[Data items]
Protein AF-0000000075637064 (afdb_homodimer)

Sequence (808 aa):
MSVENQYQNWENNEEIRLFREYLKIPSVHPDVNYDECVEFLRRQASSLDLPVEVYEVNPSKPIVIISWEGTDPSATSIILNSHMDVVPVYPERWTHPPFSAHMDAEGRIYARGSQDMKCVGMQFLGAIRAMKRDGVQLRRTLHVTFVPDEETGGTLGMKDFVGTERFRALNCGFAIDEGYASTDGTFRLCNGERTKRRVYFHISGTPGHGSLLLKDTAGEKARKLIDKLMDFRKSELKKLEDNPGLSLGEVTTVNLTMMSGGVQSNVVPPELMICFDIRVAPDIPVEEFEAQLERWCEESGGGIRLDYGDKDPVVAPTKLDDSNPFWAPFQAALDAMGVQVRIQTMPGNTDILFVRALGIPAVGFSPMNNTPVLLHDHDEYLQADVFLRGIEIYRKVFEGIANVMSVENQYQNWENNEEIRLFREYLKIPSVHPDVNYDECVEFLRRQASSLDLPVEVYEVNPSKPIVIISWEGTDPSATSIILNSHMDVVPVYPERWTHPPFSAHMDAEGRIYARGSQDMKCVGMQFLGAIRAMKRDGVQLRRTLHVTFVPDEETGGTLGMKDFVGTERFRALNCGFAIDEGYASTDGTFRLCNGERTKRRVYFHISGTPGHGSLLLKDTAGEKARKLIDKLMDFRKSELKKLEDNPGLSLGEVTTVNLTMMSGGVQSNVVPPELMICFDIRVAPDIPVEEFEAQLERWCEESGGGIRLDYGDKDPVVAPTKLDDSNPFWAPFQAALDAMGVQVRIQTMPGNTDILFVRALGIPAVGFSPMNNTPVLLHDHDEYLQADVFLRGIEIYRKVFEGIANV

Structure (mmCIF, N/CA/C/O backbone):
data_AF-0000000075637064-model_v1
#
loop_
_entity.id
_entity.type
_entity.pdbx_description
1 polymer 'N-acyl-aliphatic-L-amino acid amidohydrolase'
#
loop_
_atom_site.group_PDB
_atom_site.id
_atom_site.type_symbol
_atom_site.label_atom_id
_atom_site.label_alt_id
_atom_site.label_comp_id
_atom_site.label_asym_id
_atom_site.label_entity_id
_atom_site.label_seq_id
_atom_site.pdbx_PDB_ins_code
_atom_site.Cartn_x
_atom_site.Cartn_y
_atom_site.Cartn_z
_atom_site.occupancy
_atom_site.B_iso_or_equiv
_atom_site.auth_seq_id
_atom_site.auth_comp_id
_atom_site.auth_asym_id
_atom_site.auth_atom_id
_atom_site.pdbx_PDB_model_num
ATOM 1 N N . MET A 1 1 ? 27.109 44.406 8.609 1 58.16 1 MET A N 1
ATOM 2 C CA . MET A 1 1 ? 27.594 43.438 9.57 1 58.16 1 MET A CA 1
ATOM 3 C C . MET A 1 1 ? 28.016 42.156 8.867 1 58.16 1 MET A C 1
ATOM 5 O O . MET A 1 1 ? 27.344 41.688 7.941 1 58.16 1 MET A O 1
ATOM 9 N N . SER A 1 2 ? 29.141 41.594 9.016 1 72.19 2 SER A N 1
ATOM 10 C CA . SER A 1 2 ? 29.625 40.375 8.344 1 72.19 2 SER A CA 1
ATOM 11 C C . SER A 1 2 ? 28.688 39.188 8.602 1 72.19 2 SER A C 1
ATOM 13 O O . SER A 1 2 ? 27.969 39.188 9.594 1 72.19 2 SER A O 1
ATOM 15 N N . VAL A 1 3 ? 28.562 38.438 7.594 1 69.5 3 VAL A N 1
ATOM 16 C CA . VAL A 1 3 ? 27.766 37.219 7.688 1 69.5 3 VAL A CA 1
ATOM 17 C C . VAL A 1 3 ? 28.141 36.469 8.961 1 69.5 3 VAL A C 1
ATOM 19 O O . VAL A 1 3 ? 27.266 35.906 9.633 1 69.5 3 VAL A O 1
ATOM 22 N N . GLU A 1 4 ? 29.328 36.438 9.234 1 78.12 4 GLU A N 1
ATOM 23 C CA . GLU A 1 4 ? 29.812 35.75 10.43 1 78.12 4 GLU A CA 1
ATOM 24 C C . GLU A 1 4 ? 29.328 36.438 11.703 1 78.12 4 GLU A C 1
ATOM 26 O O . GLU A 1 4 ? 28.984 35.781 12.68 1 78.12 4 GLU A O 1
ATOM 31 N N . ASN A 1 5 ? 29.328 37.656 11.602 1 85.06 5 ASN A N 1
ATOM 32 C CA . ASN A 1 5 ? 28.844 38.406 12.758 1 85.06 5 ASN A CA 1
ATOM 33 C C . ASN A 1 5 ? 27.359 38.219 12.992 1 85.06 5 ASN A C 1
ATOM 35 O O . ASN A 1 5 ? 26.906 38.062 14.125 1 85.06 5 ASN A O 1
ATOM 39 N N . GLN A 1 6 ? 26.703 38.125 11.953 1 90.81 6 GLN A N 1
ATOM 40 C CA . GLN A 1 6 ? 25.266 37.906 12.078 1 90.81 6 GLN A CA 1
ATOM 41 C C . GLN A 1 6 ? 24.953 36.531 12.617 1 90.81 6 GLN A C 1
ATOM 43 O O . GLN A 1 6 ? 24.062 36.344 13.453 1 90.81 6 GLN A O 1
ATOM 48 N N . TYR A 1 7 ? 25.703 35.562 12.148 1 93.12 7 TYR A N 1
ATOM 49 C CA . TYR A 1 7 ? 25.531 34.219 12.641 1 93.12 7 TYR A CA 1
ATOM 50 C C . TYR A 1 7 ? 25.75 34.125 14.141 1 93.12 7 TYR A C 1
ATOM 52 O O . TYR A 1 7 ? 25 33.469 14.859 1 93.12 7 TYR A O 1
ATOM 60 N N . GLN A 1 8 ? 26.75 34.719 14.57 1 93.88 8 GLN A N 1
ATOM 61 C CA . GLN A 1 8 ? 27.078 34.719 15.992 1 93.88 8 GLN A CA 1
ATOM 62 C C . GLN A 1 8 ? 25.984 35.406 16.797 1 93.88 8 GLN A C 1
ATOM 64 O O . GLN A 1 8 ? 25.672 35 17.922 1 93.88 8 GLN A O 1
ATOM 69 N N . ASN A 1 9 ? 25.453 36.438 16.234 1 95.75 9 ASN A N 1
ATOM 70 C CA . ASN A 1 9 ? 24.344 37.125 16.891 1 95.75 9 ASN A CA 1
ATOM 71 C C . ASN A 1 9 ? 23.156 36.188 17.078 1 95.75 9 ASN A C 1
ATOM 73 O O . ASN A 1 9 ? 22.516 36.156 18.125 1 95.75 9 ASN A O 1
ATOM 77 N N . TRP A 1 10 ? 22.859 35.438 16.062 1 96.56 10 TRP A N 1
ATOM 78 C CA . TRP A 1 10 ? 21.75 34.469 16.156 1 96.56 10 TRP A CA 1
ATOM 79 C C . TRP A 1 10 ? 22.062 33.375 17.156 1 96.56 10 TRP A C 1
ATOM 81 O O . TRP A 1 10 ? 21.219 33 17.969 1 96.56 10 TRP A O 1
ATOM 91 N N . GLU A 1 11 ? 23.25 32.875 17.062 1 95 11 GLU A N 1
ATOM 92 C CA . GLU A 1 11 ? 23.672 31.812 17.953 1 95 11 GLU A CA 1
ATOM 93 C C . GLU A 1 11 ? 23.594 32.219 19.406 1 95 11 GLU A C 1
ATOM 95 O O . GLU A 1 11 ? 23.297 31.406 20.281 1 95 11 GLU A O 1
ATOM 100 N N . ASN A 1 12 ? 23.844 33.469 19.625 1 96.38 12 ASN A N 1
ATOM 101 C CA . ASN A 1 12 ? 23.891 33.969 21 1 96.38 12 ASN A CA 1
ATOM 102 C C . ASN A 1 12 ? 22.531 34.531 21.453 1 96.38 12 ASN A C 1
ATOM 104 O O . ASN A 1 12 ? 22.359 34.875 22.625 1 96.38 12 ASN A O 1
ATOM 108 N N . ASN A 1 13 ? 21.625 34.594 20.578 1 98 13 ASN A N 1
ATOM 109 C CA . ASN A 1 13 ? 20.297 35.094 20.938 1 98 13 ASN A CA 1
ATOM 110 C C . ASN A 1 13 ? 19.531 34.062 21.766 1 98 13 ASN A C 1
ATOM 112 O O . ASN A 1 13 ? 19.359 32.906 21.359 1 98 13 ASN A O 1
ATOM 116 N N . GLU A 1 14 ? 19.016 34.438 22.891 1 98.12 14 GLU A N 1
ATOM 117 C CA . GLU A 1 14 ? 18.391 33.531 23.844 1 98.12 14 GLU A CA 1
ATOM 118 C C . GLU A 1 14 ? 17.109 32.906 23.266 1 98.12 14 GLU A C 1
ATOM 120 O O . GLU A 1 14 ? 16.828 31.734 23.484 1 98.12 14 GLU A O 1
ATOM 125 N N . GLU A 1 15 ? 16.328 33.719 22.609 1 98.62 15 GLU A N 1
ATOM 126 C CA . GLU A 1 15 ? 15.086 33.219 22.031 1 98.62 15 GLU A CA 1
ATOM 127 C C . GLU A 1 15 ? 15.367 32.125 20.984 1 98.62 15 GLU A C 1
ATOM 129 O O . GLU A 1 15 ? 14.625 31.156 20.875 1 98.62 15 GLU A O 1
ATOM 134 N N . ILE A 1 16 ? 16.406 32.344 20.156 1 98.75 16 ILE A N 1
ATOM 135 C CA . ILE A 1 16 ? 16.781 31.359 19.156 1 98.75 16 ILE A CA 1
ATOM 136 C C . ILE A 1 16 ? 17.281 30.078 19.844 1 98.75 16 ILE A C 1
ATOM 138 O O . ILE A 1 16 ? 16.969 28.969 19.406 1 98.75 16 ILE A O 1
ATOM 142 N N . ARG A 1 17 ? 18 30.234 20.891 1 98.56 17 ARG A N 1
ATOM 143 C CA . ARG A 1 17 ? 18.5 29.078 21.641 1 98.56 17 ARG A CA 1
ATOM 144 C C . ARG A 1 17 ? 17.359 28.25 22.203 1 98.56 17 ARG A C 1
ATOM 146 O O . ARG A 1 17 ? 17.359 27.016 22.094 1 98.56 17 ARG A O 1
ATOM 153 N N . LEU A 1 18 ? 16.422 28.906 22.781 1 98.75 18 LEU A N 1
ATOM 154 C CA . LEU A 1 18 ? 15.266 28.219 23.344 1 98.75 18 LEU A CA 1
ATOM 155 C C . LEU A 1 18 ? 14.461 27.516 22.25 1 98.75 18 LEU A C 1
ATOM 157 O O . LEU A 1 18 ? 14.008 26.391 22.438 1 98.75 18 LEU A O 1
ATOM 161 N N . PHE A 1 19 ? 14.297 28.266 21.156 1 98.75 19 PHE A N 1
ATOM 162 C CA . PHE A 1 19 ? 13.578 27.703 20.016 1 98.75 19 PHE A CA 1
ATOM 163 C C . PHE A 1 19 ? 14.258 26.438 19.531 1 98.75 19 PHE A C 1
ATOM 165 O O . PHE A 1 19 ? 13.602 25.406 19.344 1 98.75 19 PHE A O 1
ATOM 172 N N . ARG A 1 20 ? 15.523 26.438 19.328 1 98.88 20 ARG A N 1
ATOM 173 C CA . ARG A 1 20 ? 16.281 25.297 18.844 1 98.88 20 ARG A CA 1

**YOUR GOAL:** Transcribe exactly, and only, the lines that extend from the one containing "ATOM 146 O O" to the end of the records above, inclusive of both.

**RESULT FOR THIS EXERCISE:**
ATOM 146 O O . ARG A 1 17 ? 17.359 27.016 22.094 1 98.56 17 ARG A O 1
ATOM 153 N N . LEU A 1 18 ? 16.422 28.906 22.781 1 98.75 18 LEU A N 1
ATOM 154 C CA . LEU A 1 18 ? 15.266 28.219 23.344 1 98.75 18 LEU A CA 1
ATOM 155 C C . LEU A 1 18 ? 14.461 27.516 22.25 1 98.75 18 LEU A C 1
ATOM 157 O O . LEU A 1 18 ? 14.008 26.391 22.438 1 98.75 18 LEU A O 1
ATOM 161 N N . PHE A 1 19 ? 14.297 28.266 21.156 1 98.75 19 PHE A N 1
ATOM 162 C CA . PHE A 1 19 ? 13.578 27.703 20.016 1 98.75 19 PHE A CA 1
ATOM 163 C C . PHE A 1 19 ? 14.258 26.438 19.531 1 98.75 19 PHE A C 1
ATOM 165 O O . PHE A 1 19 ? 13.602 25.406 19.344 1 98.75 19 PHE A O 1
ATOM 172 N N . ARG A 1 20 ? 15.523 26.438 19.328 1 98.88 20 ARG A N 1
ATOM 173 C CA . ARG A 1 20 ? 16.281 25.297 18.844 1 98.88 20 ARG A CA 1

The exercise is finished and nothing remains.